In our last piece, we described the problems associated with exposure to products that passively track the Barclays US Aggregate Index such as the I-Shares product(AGG). There is simply not a reasonable risk to reward under most circumstances and therefore we heavily favor active management.

Given the heavy weight in government debt in this index and most of the ETFs that track them, we will introduce a couple managers that similarly use the Barclays US Aggregate Index and who are heavily weighted toward Treasuries or Mortgage Backed Debt.

One of the issues with regard to fund selection in this area is the often times confusing labels. We have similar funds named, “intermediate bond”, “total return”, “core”, “core plus” etc. Even within each of these categories, there is much variance in the strategies.

The mandate can vary at a few levels that include; security type, credit quality, duration management and regional focus. To put any relative comparison in perspective, a quick review might provide some perspective.

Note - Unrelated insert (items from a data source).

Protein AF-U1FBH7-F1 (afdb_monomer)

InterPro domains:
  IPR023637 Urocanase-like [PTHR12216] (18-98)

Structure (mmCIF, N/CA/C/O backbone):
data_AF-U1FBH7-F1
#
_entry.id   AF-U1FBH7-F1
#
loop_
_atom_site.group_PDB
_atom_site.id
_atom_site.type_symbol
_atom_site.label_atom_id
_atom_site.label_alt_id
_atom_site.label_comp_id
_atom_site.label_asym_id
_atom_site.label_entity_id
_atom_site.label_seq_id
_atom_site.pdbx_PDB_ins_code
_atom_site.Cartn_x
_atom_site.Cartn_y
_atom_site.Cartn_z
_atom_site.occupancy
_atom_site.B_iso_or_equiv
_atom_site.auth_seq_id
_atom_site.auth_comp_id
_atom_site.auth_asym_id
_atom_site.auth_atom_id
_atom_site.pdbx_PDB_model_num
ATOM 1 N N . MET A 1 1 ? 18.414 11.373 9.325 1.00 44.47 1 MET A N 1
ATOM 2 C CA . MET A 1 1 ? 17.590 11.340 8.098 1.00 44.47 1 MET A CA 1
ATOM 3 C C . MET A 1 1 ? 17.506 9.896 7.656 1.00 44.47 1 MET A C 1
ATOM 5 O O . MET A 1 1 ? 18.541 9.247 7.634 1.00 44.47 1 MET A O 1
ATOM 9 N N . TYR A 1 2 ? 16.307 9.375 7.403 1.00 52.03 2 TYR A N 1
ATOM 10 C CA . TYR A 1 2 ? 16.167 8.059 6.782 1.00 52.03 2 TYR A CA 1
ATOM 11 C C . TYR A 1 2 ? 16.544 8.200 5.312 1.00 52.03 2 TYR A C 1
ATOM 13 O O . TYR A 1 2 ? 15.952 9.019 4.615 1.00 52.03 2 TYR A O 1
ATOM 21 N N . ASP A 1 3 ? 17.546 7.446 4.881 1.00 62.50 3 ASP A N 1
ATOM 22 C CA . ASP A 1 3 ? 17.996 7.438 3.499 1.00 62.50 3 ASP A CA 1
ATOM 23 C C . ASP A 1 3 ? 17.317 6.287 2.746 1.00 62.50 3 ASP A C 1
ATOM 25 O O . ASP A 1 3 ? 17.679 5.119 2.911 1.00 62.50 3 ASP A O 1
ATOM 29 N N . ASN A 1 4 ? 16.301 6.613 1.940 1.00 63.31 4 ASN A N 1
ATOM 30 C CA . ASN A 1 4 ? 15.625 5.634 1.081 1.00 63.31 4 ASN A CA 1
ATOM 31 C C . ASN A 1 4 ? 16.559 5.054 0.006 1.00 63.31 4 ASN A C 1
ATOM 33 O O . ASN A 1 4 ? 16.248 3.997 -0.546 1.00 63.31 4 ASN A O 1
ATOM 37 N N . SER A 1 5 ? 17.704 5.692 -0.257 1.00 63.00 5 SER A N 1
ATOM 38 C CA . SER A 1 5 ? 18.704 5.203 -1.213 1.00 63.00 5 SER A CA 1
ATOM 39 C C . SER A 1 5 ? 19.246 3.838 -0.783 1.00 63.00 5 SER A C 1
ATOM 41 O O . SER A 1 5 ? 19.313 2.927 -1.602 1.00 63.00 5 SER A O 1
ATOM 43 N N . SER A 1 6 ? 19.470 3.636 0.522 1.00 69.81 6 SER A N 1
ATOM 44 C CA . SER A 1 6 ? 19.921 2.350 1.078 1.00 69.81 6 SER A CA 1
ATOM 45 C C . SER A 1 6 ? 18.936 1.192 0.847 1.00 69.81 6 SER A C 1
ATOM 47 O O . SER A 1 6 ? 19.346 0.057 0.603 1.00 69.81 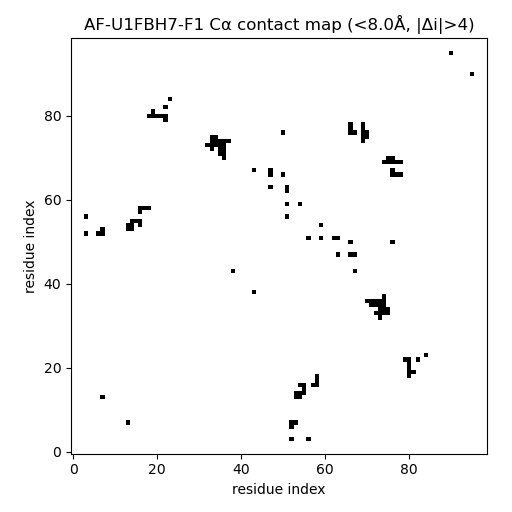6 SER A O 1
ATOM 49 N N . ALA A 1 7 ? 17.626 1.465 0.891 1.00 71.62 7 ALA A N 1
ATOM 50 C CA . ALA A 1 7 ? 16.599 0.456 0.643 1.00 71.62 7 ALA A CA 1
ATOM 51 C C . ALA A 1 7 ? 16.521 0.104 -0.847 1.00 71.62 7 ALA A C 1
ATOM 53 O O . ALA A 1 7 ? 16.452 -1.074 -1.191 1.00 71.62 7 ALA A O 1
ATOM 54 N N . ALA A 1 8 ? 16.584 1.109 -1.725 1.00 74.56 8 ALA A N 1
ATOM 55 C CA . ALA A 1 8 ? 16.600 0.892 -3.167 1.00 74.56 8 ALA A CA 1
ATOM 56 C C . ALA A 1 8 ? 17.851 0.111 -3.607 1.00 74.56 8 ALA A C 1
ATOM 58 O O . ALA A 1 8 ? 17.749 -0.815 -4.414 1.00 74.56 8 ALA A O 1
ATOM 59 N N . GLU A 1 9 ? 19.024 0.434 -3.059 1.00 79.44 9 GLU A N 1
ATOM 60 C CA . GLU A 1 9 ? 20.291 -0.259 -3.336 1.00 79.44 9 GLU A CA 1
ATOM 61 C C . GLU A 1 9 ? 20.256 -1.749 -2.987 1.00 79.44 9 GLU A C 1
ATOM 63 O O . GLU A 1 9 ? 20.812 -2.557 -3.727 1.00 79.44 9 GLU A O 1
ATOM 68 N N . ALA A 1 10 ? 19.535 -2.130 -1.931 1.00 82.50 10 ALA A N 1
ATOM 69 C CA . ALA A 1 10 ? 19.376 -3.526 -1.533 1.00 82.50 10 ALA A CA 1
ATOM 70 C C . ALA A 1 10 ? 18.394 -4.332 -2.414 1.00 82.50 10 ALA A C 1
ATOM 72 O O . ALA A 1 10 ? 18.335 -5.557 -2.298 1.00 82.50 10 ALA A O 1
ATOM 73 N N . MET A 1 11 ? 17.600 -3.681 -3.273 1.00 83.75 11 MET A N 1
ATOM 74 C CA . MET A 1 11 ? 16.577 -4.340 -4.094 1.00 83.75 11 MET A CA 1
ATOM 75 C C . MET A 1 11 ? 17.114 -4.725 -5.478 1.00 83.75 11 MET A C 1
ATOM 77 O O . MET A 1 11 ? 17.503 -3.862 -6.263 1.00 83.75 11 MET A O 1
ATOM 81 N N . THR A 1 12 ? 17.058 -6.020 -5.809 1.00 83.56 12 THR A N 1
ATOM 82 C CA . THR A 1 12 ? 17.412 -6.551 -7.143 1.00 83.56 12 THR A CA 1
ATOM 83 C C . THR A 1 12 ? 16.432 -6.113 -8.233 1.00 83.56 12 THR A C 1
ATOM 85 O O . THR A 1 12 ? 16.838 -5.900 -9.372 1.00 83.56 12 THR A O 1
ATOM 88 N N . SER A 1 13 ? 15.157 -5.944 -7.878 1.00 82.19 13 SER A N 1
ATOM 89 C CA . SER A 1 13 ? 14.097 -5.482 -8.776 1.00 82.19 13 SER A CA 1
ATOM 90 C C . SER A 1 13 ? 13.430 -4.258 -8.168 1.00 82.19 13 SER A C 1
ATOM 92 O O . SER A 1 13 ? 13.029 -4.290 -7.004 1.00 82.19 13 SER A O 1
ATOM 94 N N . ARG A 1 14 ? 13.313 -3.183 -8.948 1.00 86.69 14 ARG A N 1
ATOM 95 C CA . ARG A 1 14 ? 12.709 -1.910 -8.533 1.00 86.69 14 ARG A CA 1
ATOM 96 C C . ARG A 1 14 ? 11.500 -1.610 -9.406 1.00 86.69 14 ARG A C 1
ATOM 98 O O . ARG A 1 14 ? 11.410 -2.110 -10.522 1.00 86.69 14 ARG A O 1
ATOM 105 N N . LEU A 1 15 ? 10.580 -0.815 -8.873 1.00 88.19 15 LEU A N 1
ATOM 106 C CA . LEU A 1 15 ? 9.475 -0.272 -9.652 1.00 88.19 15 LEU A CA 1
ATOM 107 C C . LEU A 1 15 ? 9.948 0.957 -10.423 1.00 88.19 15 LEU A C 1
ATOM 109 O O . LEU A 1 15 ? 10.730 1.755 -9.902 1.00 88.19 15 LEU A O 1
ATOM 113 N N . ASP A 1 16 ? 9.434 1.111 -11.636 1.00 88.56 16 ASP A N 1
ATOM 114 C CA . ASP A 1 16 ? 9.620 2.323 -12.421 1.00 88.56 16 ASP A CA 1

As we mentioned in past posts on core fixed income, it is important to dig into the details to determine if the fund is truly a substitute for representation by the Barclays Aggregate Index. We found TCW to posses excellent management skills mainly within the realm of mortgage backed securities. That fund could be potentially used a strategic holding as exposure to a value added manager within a specific bond asset class. It should not be used as a broad based exposure to multiple markets to replace the I-Shares AGG due to its focused mandate.

GW&K Enhanced Core Bond Fund accomplishes outperformance vs the Barclays Aggregate Index differently than the TCW Total Return Fund. They add in a more active high yield opportunistic approach to enhance risk-adjusted returns while they maintain a solid position in AAA rated Mortgage Backed Securities. They also weigh more heavily in those areas among the investment grade world that offer more relative value.

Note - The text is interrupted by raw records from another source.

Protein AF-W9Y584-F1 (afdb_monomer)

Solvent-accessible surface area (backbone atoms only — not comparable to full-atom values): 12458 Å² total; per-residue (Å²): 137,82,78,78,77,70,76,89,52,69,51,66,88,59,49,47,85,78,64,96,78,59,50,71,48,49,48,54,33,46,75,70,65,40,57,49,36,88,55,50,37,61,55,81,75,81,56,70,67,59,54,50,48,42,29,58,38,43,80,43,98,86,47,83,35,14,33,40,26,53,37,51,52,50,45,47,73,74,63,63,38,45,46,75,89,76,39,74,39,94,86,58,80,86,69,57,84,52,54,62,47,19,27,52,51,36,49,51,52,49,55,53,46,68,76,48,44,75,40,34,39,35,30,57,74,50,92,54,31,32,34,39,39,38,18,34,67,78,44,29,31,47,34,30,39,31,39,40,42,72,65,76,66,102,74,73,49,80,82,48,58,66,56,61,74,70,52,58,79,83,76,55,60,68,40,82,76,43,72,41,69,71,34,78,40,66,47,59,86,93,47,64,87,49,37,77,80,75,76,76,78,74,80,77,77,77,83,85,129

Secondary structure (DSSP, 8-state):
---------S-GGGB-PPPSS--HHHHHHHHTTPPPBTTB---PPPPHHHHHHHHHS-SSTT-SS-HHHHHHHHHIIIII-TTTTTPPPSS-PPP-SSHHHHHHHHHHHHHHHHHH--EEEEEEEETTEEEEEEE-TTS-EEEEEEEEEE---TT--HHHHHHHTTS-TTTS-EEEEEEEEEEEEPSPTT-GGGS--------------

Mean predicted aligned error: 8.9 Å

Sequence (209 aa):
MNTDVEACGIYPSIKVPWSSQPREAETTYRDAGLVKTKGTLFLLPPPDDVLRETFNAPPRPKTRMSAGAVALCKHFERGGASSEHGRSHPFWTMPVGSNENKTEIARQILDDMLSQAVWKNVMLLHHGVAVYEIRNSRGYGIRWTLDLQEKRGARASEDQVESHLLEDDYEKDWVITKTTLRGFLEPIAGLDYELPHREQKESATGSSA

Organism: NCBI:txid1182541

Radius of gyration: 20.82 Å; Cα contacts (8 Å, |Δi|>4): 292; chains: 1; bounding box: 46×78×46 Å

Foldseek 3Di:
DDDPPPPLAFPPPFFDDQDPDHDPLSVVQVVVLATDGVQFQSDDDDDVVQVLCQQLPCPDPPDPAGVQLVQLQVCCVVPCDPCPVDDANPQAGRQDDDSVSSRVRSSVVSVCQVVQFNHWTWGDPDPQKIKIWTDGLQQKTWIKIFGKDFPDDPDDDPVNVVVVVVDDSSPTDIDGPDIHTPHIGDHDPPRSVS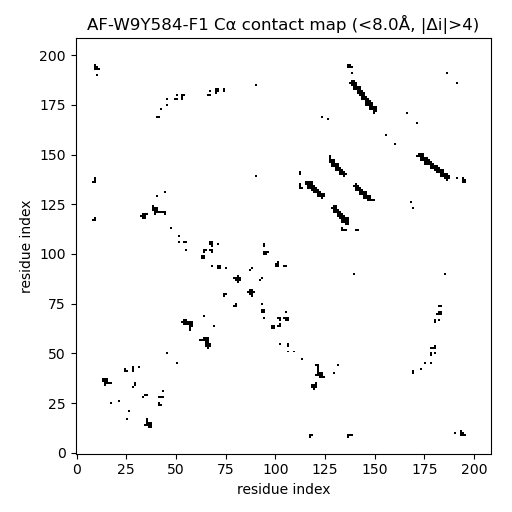GDDDDPPPPPPDDDD

Nearest PDB structures (foldseek):
  4nzf-assembly1_A  TM=4.106E-01  e=8.703E-01  Geobacillus stearothermophilus
  3lx9-assembly1_B  TM=3.716E-01  e=7.704E-01  Homo sapiens
  1r47-assembly1_A  TM=5.193E-01  e=4.246E+00  Homo sapiens
  8ptx-assembly1_B  TM=4.443E-01  e=9.380E+00  Homo sapiens

pLDDT: mean 84.26, std 19.47, range [28.8, 98.75]

Structure (mmCIF, N/CA/C/O backbone):
data_AF-W9Y584-F1
#
_entry.id   AF-W9Y584-F1
#
loop_
_atom_site.group_PDB
_atom_site.id
_atom_site.type_symbol
_atom_site.label_atom_id
_atom_site.label_alt_id
_atom_site.label_comp_id
_atom_site.label_asym_id
_atom_site.label_entity_id
_atom_site.label_seq_id
_atom_site.pdbx_PDB_ins_code
_atom_site.Cartn_x
_atom_site.Cartn_y
_atom_site.Cartn_z
_atom_site.occupancy
_atom_site.B_iso_or_equiv
_atom_site.auth_seq_id
_atom_site.auth_comp_id
_atom_site.auth_asym_id
_atom_site.auth_atom_id
_atom_site.pdbx_PDB_model_num
ATOM 1 N N . MET A 1 1 ? -17.230 -28.065 20.825 1.00 34.12 1 MET A N 1
ATOM 2 C CA . MET A 1 1 ? -15.792 -27.737 20.894 1.00 34.12 1 MET A CA 1
ATOM 3 C C . MET A 1 1 ? -15.297 -27.691 19.463 1.00 34.12 1 MET A C 1
ATOM 5 O O . MET A 1 1 ? -14.974 -28.733 18.917 1.00 34.12 1 MET A O 1
ATOM 9 N N . ASN A 1 2 ? -15.394 -26.527 18.822 1.00 28.80 2 ASN A N 1
ATOM 10 C CA . ASN A 1 2 ? -14.852 -26.336 17.482 1.00 28.80 2 ASN A CA 1
ATOM 11 C C . ASN A 1 2 ? -13.498 -25.673 17.694 1.00 28.80 2 ASN A C 1
ATOM 13 O O . ASN A 1 2 ? -13.433 -24.549 18.177 1.00 28.80 2 ASN A O 1
ATOM 17 N N . THR A 1 3 ? -12.440 -26.439 17.478 1.00 34.41 3 THR A N 1
ATOM 18 C CA . THR A 1 3 ? -11.067 -25.958 17.512 1.00 34.41 3 THR A CA 1
ATOM 19 C C . THR A 1 3 ? -10.879 -25.011 16.341 1.00 34.41 3 THR A C 1
ATOM 21 O O . THR A 1 3 ? -10.910 -25.447 15.188 1.00 34.41 3 THR A O 1
ATOM 24 N N . ASP A 1 4 ? -10.718 -23.730 16.659 1.00 35.47 4 ASP A N 1
ATOM 25 C CA . ASP A 1 4 ? -10.154 -22.725 15.773 1.00 35.47 4 ASP A CA 1
ATOM 26 C C . ASP A 1 4 ? -8.852 -23.274 15.189 1.00 35.47 4 ASP A C 1
ATOM 28 O O . ASP A 1 4 ? -7.821 -23.360 15.856 1.00 35.47 4 ASP A O 1
ATOM 32 N N . VAL A 1 5 ? -8.905 -23.678 13.923 1.00 38.56 5 VAL A N 1
ATOM 33 C CA . VAL A 1 5 ? -7.708 -23.721 13.095 1.00 38.56 5 VAL A CA 1
ATOM 34 C C . VAL A 1 5 ? -7.397 -22.257 12.823 1.00 38.56 5 VAL A C 1
ATOM 36 O O . VAL A 1 5 ? -7.848 -21.697 11.825 1.00 38.56 5 VAL A O 1
ATOM 39 N N . GLU A 1 6 ? -6.707 -21.607 13.765 1.00 42.22 6 GLU A N 1
ATOM 40 C CA . GLU A 1 6 ? -6.067 -20.324 13.506 1.00 42.22 6 GLU A CA 1
ATOM 41 C C . GLU A 1 6 ? -5.258 -20.506 12.226 1.00 42.22 6 GLU A C 1
ATOM 43 O O . GLU A 1 6 ? -4.303 -21.286 12.169 1.00 42.22 6 GLU A O 1
ATOM 48 N N . ALA A 1 7 ? -5.697 -19.843 11.157 1.00 46.44 7 ALA A N 1
ATOM 49 C CA . ALA A 1 7 ? -4.924 -19.765 9.939 1.00 46.44 7 ALA A CA 1
ATOM 50 C C . ALA A 1 7 ? -3.546 -19.244 10.348 1.00 46.44 7 ALA A C 1
ATOM 52 O O . ALA A 1 7 ? -3.436 -18.111 10.821 1.00 46.44 7 ALA A O 1
ATOM 53 N N . CYS A 1 8 ? -2.529 -20.099 10.214 1.00 53.91 8 CYS A N 1
ATOM 54 C CA . CYS A 1 8 ? -1.125 -19.790 10.451 1.00 53.91 8 CYS A CA 1
ATOM 55 C C . CYS A 1 8 ? -0.717 -18.699 9.451 1.00 53.91 8 CYS A C 1
ATOM 57 O O . CYS A 1 8 ? -0.238 -18.959 8.348 1.00 53.91 8 CYS A O 1
ATOM 59 N N . GLY A 1 9 ? -1.103 -17.466 9.766 1.00 73.62 9 GLY A N 1
ATOM 60 C CA . GLY A 1 9 ? -0.907 -16.298 8.933 1.00 73.62 9 GLY A CA 1
ATOM 61 C C . GLY A 1 9 ? 0.521 -15.813 9.085 1.00 73.62 9 GLY A C 1
ATOM 62 O O . GLY A 1 9 ? 1.168 -16.088 10.088 1.00 73.62 9 GLY A O 1
ATOM 63 N N . ILE A 1 10 ? 1.002 -15.052 8.107 1.00 90.50 10 ILE A N 1
ATOM 64 C CA . ILE A 1 10 ? 2.346 -14.484 8.200 1.00 90.50 10 ILE A CA 1
ATOM 65 C C . ILE A 1 10 ? 2.444 -13.552 9.418 1.00 90.50 10 ILE A C 1
ATOM 67 O O . ILE A 1 10 ? 1.484 -12.841 9.737 1.00 90.50 10 ILE A O 1
ATOM 71 N N . TYR A 1 11 ? 3.602 -13.573 10.074 1.00 91.38 11 TYR A N 1
ATOM 72 C CA . TYR A 1 11 ? 3.988 -12.698 11.183 1.00 91.38 11 TYR A CA 1
ATOM 73 C C . TYR A 1 11 ? 3.012 -12.645 12.380 1.00 91.38 11 TYR A C 1
ATOM 75 O O . TYR A 1 11 ? 2.524 -11.561 12.722 1.00 91.38 11 TYR A O 1
ATOM 83 N N . PRO A 1 12 ? 2.668 -13.779 13.027 1.00 92.19 12 PRO A N 1
ATOM 84 C CA . PRO A 1 12 ? 1.818 -13.779 14.216 1.00 92.19 12 PRO A CA 1
ATOM 85 C C . PRO A 1 12 ? 2.366 -12.911 15.358 1.00 92.19 12 PRO A C 1
ATOM 87 O O . PRO A 1 12 ? 1.565 -12.313 16.073 1.00 92.19 12 PRO A O 1
ATOM 90 N N . SER A 1 13 ? 3.689 -12.779 15.520 1.00 93.00 13 SER A N 1
ATOM 91 C CA . SER A 1 13 ? 4.279 -12.080 16.676 1.00 93.00 13 SER A CA 1
ATOM 92 C C . SER A 1 13 ? 4.034 -10.570 16.707 1.00 93.00 13 SER A C 1
ATOM 94 O O . SER A 1 13 ? 4.055 -9.963 17.778 1.00 93.00 13 SER A O 1
ATOM 96 N N . ILE A 1 14 ? 3.788 -9.949 15.551 1.00 93.81 14 ILE A N 1
ATOM 97 C CA . ILE A 1 14 ? 3.562 -8.499 15.441 1.00 93.81 14 ILE A CA 1
ATOM 98 C C . ILE A 1 14 ? 2.076 -8.134 15.345 1.00 93.81 14 ILE A C 1
ATOM 100 O O . ILE A 1 14 ? 1.730 -6.947 15.368 1.00 93.81 14 ILE A O 1
ATOM 104 N N . LYS A 1 15 ? 1.194 -9.134 15.221 1.00 94.12 15 LYS A N 1
ATOM 105 C CA . LYS A 1 15 ? -0.253 -8.920 15.244 1.00 94.12 15 LYS A CA 1
ATOM 106 C C . LYS A 1 15 ? -0.695 -8.568 16.658 1.00 94.12 15 LYS A C 1
ATOM 108 O O . LYS A 1 15 ? -0.238 -9.143 17.640 1.00 94.12 15 LYS A O 1
ATOM 113 N N . VAL A 1 16 ? -1.611 -7.614 16.753 1.00 94.81 16 VAL A N 1
ATOM 114 C CA . VAL A 1 16 ? -2.202 -7.173 18.019 1.00 94.81 16 VAL A CA 1
ATOM 115 C C . VAL A 1 16 ? -3.664 -7.622 18.061 1.00 94.81 16 VAL A C 1
ATOM 117 O O . VAL A 1 16 ? -4.352 -7.499 17.045 1.00 94.81 16 VAL A O 1
ATOM 120 N N . PRO A 1 17 ? -4.170 -8.105 19.212 1.00 95.38 17 PRO A N 1
ATOM 121 C CA . PRO A 1 17 ? -5.575 -8.464 19.355 1.00 95.38 17 PRO A CA 1
ATOM 122 C C . PRO A 1 17 ? -6.532 -7.312 19.016 1.00 95.38 17 PRO A C 1
ATOM 124 O O . PRO A 1 17 ? -6.271 -6.132 19.292 1.00 95.38 17 PRO A O 1
ATOM 127 N N . TRP A 1 18 ? -7.677 -7.661 18.435 1.00 96.00 18 TRP A N 1
ATOM 128 C CA . TRP A 1 18 ? -8.793 -6.734 18.252 1.00 96.00 18 TRP A CA 1
ATOM 129 C C . TRP A 1 18 ? -9.362 -6.297 19.605 1.00 96.00 18 TRP A C 1
ATOM 131 O O . TRP A 1 18 ? -9.293 -7.040 20.587 1.00 96.00 18 TRP A O 1
ATOM 141 N N . SER A 1 19 ? -9.916 -5.089 19.664 1.00 94.88 19 SER A N 1
ATOM 142 C CA . SER A 1 19 ? -10.541 -4.580 20.887 1.00 94.88 19 SER A CA 1
ATOM 143 C C . SER A 1 19 ? -11.781 -5.403 21.244 1.00 94.88 19 SER A C 1
ATOM 145 O O . SER A 1 19 ? -12.519 -5.847 20.365 1.00 94.88 19 SER A O 1
ATOM 147 N N . SER A 1 20 ? -12.048 -5.578 22.540 1.00 95.12 20 SER A N 1
ATOM 148 C CA . SER A 1 20 ? -13.260 -6.259 23.026 1.00 95.12 20 SER A CA 1
ATOM 149 C C . SER A 1 20 ? -14.541 -5.467 22.740 1.00 95.12 20 SER A C 1
ATOM 151 O O . SER A 1 20 ? -15.612 -6.051 22.599 1.00 95.12 20 SER A O 1
ATOM 153 N N . GLN A 1 21 ? -14.421 -4.144 22.635 1.00 94.44 21 GLN A N 1
ATOM 154 C CA . GLN A 1 21 ? -15.483 -3.211 22.264 1.00 94.44 21 GLN A CA 1
ATOM 155 C C . GLN A 1 21 ? -14.983 -2.355 21.090 1.00 94.44 21 GLN A C 1
ATOM 157 O O . GLN A 1 21 ? -14.539 -1.225 21.303 1.00 94.44 21 GLN A O 1
ATOM 162 N N . PRO A 1 22 ? -14.941 -2.912 19.864 1.00 94.06 22 PRO A N 1
ATOM 163 C CA . PRO A 1 22 ? -14.380 -2.212 18.720 1.00 94.06 22 PRO A CA 1
ATOM 164 C C . PRO A 1 22 ? -15.288 -1.055 18.311 1.00 94.06 22 PRO A C 1
ATOM 166 O O . PRO A 1 22 ? -16.516 -1.157 18.334 1.00 94.06 22 PRO A O 1
ATOM 169 N N . ARG A 1 23 ? -14.670 0.045 17.890 1.00 93.50 23 ARG A N 1
ATOM 170 C CA . ARG A 1 23 ? -15.391 1.139 17.235 1.00 93.50 23 ARG A CA 1
ATOM 171 C C . ARG A 1 23 ? -15.782 0.740 15.812 1.00 93.50 23 ARG A C 1
ATOM 173 O O . ARG A 1 23 ? -15.297 -0.260 15.274 1.00 93.50 23 ARG A O 1
ATOM 180 N N . GLU A 1 24 ? -16.627 1.550 15.181 1.00 94.94 24 GLU A N 1
ATOM 181 C CA . GLU A 1 24 ? -17.057 1.333 13.795 1.00 94.94 24 GLU A CA 1
ATOM 182 C C . GLU A 1 24 ? -15.867 1.258 12.825 1.00 94.94 24 GLU A C 1
ATOM 184 O O . GLU A 1 24 ? -15.806 0.347 12.000 1.00 94.94 24 GLU A O 1
ATOM 189 N N . ALA A 1 25 ? -14.876 2.143 12.982 1.00 94.94 25 ALA A N 1
ATOM 190 C CA . ALA A 1 25 ? -13.658 2.136 12.172 1.00 94.94 25 ALA A CA 1
ATOM 191 C C . ALA A 1 25 ? -12.867 0.820 12.306 1.00 94.94 25 ALA A C 1
ATOM 193 O O . ALA A 1 25 ? -12.515 0.216 11.297 1.00 94.94 25 ALA A O 1
ATOM 194 N N . GLU A 1 26 ? -12.644 0.323 13.531 1.00 96.44 26 GLU A N 1
ATOM 195 C CA . GLU A 1 26 ? -11.946 -0.955 13.766 1.00 96.44 26 GLU A CA 1
ATOM 196 C C . GLU A 1 26 ? -12.716 -2.140 13.174 1.00 96.44 26 GLU A C 1
ATOM 198 O O . GLU A 1 26 ? -12.120 -3.030 12.568 1.00 96.44 26 GLU A O 1
ATOM 203 N N . THR A 1 27 ? -14.043 -2.135 13.319 1.00 97.31 27 THR A N 1
ATOM 204 C CA . THR A 1 27 ? -14.920 -3.177 12.768 1.00 97.31 27 THR A CA 1
ATOM 205 C C . THR A 1 27 ? -14.838 -3.197 11.246 1.00 97.31 27 THR A C 1
ATOM 207 O O . THR A 1 27 ? -14.518 -4.228 10.663 1.00 97.31 27 THR A O 1
ATOM 210 N N . THR A 1 28 ? -15.012 -2.038 10.610 1.00 97.31 28 THR A N 1
ATOM 211 C CA . THR A 1 28 ? -14.925 -1.880 9.151 1.00 97.31 28 THR A CA 1
ATOM 212 C C . THR A 1 28 ? -13.552 -2.295 8.623 1.00 97.31 28 THR A C 1
ATOM 214 O O . THR A 1 28 ? -13.441 -2.978 7.606 1.00 97.31 28 THR A O 1
ATOM 217 N N . TYR A 1 29 ? -12.491 -1.918 9.336 1.00 97.81 29 TYR A N 1
ATOM 218 C CA . TYR A 1 29 ? -11.118 -2.261 8.993 1.00 97.81 29 TYR A CA 1
ATOM 219 C C . TYR A 1 29 ? -10.876 -3.778 9.049 1.00 97.81 29 TYR A C 1
ATOM 221 O O . TYR A 1 29 ? -10.316 -4.362 8.119 1.00 97.81 29 TYR A O 1
ATOM 229 N N . ARG A 1 30 ? -11.357 -4.442 10.105 1.00 97.19 30 ARG A N 1
ATOM 230 C CA . ARG A 1 30 ? -11.294 -5.902 10.240 1.00 97.19 30 ARG A CA 1
ATOM 231 C C . ARG A 1 30 ? -12.093 -6.613 9.149 1.00 97.19 30 ARG A C 1
ATOM 233 O O . ARG A 1 30 ? -11.585 -7.559 8.552 1.00 97.19 30 ARG A O 1
ATOM 240 N N . ASP A 1 31 ? -13.313 -6.160 8.880 1.00 97.38 31 ASP A N 1
ATOM 241 C CA . ASP A 1 31 ? -14.220 -6.789 7.913 1.00 97.38 31 ASP A CA 1
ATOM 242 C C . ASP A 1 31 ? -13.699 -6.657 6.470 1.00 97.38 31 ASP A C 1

They have done a nice job over the last few years and could have served as a reasonable substitute for the -I-Shares AGG product as they were able to adjust duration, credit quality and sector weights successfully. Their current yield stands at around 2.5%.

Another fund that has done well over the last few years on a relative and absolute basis v the Barclays Aggregate Index is the Aston TCH Fixed Income Fund. While they hold a lot of Mortgage Backed Bonds, they have achieved their numbers in part through an overweight to corporate debt below AAA as they opportunistically look for value in the BBB area of the credit spectrum. The dilemma here is that corporate and mortgage backed debt may be arguably fully valued so gains from here may be difficult to come by. They have a slightly higher duration than the AGG product and a 74 basis points yield advantage.

Thus far we have found at least one manager who may be able to fill the role of a value added manager in the mortgage backed space and two managers who have in the past been successful at beating their main benchmark.

While we support active management, it is difficult to see how theses funds will achieve the same success in the future since many fixed income classes are fully to overvalued. While we have looked at these funds it may be helpful to speak generally about various strategies and the potential benefits they possess as well as the drawbacks.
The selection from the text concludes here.